In general, Composer will be used to manage all dependencies, including other phpList modules. (Note: "plugins" for phpList 4 will also be called "modules".)

phpList 4 can be installed next to phpList 3, and both are intended to happily share the same DB.

phplist/base-distribution

This Compose package will be the basis of a new site. It will pull in the phplist/phplist4-core module (the core) and by default also the phplist/rest-api module (the new REST API package) and (in the future) the phplist/web-frontend module (all via Composer). Both dependencies are optional.

This package is intended to be cloned and then modified. It is not intended to be updated via Composer after the initial install (although updating the dependencies via composer update is fine).

This (i.e., the downloaded package) is also the place where configuration files will be stored (or symlinked to).

phplist/phplist4-core

This module is the phpList 4 core. It will have the following responsibilities:

  • provide access to the DB via Doctrine ORM models and repositories (and the Doctrine QueryBuilder or DQL for performance-critical parts where Doctrine ORM is too slow)
  • routing (which the web frontend and REST API will use)
  • authentication (which the web frontend and REST API will use)
  • logging
  • a script for tasks to be called from the command line (or a cron job)
  • tasks to create and update the DB schema

The existing code in this repository will be replaced by new code bit by bit.

This module should not be modified locally. It should be updated via Composer.

phplist/rest-api

This module will be the new REST API. It will use functionality from phplist/phplist4-core. It will not contain any SQL queries, but use functionality from the new core for DB access.

This module is optional, i.e. it will be possible to run phpList 4 without the REST API.

phplist/web-frontend (later)

This module can be created later. It will contain the web frontend for phpList 4. It will not contain any SQL queries, but use functionality from the new core for DB access.

This module is optional, i.e. it will be possible to run phpList 4 without a web frontend.

phplist/composer-install (later)

This will be a non-phpList-specific tool that downloads and installs Composer and then creates a site using a Composer package (in this case from phplist/base-distribution), asks for the database credentials etc.
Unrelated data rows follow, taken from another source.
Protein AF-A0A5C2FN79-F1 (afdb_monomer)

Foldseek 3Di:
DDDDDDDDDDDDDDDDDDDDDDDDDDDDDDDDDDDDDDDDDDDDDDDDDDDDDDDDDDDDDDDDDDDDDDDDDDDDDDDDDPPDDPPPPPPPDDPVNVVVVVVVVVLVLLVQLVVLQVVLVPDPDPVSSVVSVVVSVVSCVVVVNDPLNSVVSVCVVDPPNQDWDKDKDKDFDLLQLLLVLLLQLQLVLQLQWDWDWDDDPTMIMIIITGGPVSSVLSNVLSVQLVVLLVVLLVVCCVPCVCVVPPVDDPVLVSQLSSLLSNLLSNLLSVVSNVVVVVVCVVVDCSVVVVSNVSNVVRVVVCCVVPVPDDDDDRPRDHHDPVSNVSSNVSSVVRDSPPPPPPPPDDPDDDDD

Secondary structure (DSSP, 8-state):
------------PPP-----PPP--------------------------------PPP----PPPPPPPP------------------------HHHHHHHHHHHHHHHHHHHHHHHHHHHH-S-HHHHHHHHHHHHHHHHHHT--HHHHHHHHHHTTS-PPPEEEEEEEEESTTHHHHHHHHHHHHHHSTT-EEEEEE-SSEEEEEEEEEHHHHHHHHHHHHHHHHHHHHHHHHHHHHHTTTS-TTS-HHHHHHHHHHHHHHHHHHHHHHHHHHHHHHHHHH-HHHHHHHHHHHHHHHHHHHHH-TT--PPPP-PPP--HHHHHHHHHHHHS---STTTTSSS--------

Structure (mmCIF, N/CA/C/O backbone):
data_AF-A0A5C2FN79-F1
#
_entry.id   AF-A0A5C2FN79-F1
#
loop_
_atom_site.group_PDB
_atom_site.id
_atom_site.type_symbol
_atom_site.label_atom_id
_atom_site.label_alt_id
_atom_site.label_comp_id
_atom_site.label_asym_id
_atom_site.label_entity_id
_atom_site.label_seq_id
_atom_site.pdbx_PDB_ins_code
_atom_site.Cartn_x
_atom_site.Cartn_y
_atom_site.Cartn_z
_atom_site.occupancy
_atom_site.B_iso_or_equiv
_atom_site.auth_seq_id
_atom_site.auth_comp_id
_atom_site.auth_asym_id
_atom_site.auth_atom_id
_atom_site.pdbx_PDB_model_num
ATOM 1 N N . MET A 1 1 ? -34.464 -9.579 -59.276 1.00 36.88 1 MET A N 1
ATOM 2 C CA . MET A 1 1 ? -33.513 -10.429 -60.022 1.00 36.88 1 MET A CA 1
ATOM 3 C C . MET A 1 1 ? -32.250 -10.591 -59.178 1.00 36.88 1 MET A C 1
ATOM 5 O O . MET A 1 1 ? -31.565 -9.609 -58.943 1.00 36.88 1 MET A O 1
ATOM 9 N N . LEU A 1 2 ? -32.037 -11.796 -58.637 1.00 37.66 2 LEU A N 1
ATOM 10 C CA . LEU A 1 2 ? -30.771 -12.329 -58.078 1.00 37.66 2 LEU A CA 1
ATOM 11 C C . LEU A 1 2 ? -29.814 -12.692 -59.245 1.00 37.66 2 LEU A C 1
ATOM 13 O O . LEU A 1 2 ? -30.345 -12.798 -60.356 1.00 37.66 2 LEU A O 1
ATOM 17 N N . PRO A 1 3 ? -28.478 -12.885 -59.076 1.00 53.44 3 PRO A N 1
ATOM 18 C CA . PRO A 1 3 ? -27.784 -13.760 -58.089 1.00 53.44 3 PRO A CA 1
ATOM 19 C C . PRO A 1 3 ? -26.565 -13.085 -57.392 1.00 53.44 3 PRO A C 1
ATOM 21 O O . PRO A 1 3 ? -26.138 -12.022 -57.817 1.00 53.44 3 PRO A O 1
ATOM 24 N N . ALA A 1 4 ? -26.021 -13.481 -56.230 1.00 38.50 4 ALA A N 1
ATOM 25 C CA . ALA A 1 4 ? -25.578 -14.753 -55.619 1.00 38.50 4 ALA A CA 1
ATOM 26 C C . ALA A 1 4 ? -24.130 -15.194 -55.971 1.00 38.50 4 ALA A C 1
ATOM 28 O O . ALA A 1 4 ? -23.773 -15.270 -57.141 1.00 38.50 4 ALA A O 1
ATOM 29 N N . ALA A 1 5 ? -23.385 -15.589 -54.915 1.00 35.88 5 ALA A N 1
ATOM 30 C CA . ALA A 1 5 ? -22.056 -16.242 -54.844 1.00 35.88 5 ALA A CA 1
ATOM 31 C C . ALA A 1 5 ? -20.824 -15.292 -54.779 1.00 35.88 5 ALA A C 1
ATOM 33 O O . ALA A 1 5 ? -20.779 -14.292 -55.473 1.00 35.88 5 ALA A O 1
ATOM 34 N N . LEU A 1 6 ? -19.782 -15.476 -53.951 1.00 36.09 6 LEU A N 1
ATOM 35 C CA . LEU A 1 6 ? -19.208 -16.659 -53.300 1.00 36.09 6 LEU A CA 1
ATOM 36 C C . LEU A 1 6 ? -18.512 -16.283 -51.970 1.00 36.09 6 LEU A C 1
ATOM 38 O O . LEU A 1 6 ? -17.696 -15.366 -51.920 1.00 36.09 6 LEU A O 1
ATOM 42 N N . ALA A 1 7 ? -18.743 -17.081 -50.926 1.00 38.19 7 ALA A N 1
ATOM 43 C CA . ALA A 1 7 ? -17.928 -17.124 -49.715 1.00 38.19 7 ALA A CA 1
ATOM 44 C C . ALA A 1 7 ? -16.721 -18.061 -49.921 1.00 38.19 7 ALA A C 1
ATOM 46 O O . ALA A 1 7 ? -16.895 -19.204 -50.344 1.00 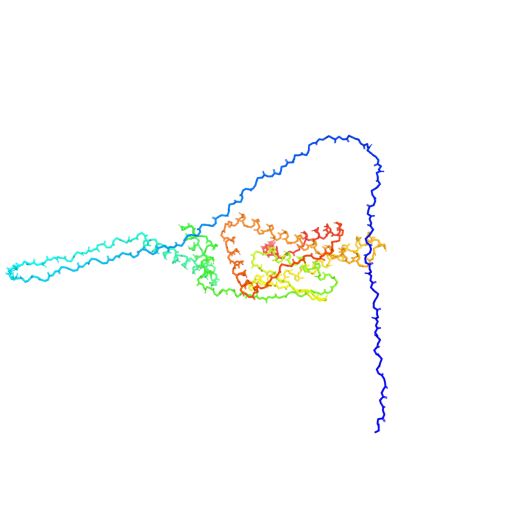38.19 7 ALA A O 1
ATOM 47 N N . ARG A 1 8 ? -15.502 -17.623 -49.574 1.00 34.38 8 ARG A N 1
ATOM 48 C CA . ARG A 1 8 ? -14.329 -18.504 -49.421 1.00 34.38 8 ARG A CA 1
ATOM 49 C C . ARG A 1 8 ? -13.885 -18.529 -47.961 1.00 34.38 8 ARG A C 1
ATOM 51 O O . ARG A 1 8 ? -13.297 -17.579 -47.460 1.00 34.38 8 ARG A O 1
ATOM 58 N N . ARG A 1 9 ? -14.160 -19.654 -47.297 1.00 34.44 9 ARG A N 1
ATOM 59 C CA . ARG A 1 9 ? -13.494 -20.093 -46.064 1.00 34.44 9 ARG A CA 1
ATOM 60 C C . ARG A 1 9 ? -12.101 -20.607 -46.435 1.00 34.44 9 ARG A C 1
ATOM 62 O O . ARG A 1 9 ? -11.997 -21.598 -47.151 1.00 34.44 9 ARG A O 1
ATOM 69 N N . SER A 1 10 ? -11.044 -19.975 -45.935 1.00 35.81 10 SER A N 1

It can be installed via SFTP and then be accessed via a web frontend.

Maybe we won't need this and can continue shipping the new phpList as a ZIP package (also including the dependencies) for those users who only have SFTP, but no shell access.

Repository standards

All related repositories will

  • be available as Composer packages on Packagist (including a badge)
  • will have a Travis CI task (including a badge)
  • have the code checked with the PHP linter, PHPCS, PHPMD, https://github.com/phpstan/phpstan and unit tests (if applicable)

For the existing repository phpList (phpList 4), the CI checks will only cover the new code, not the existing code.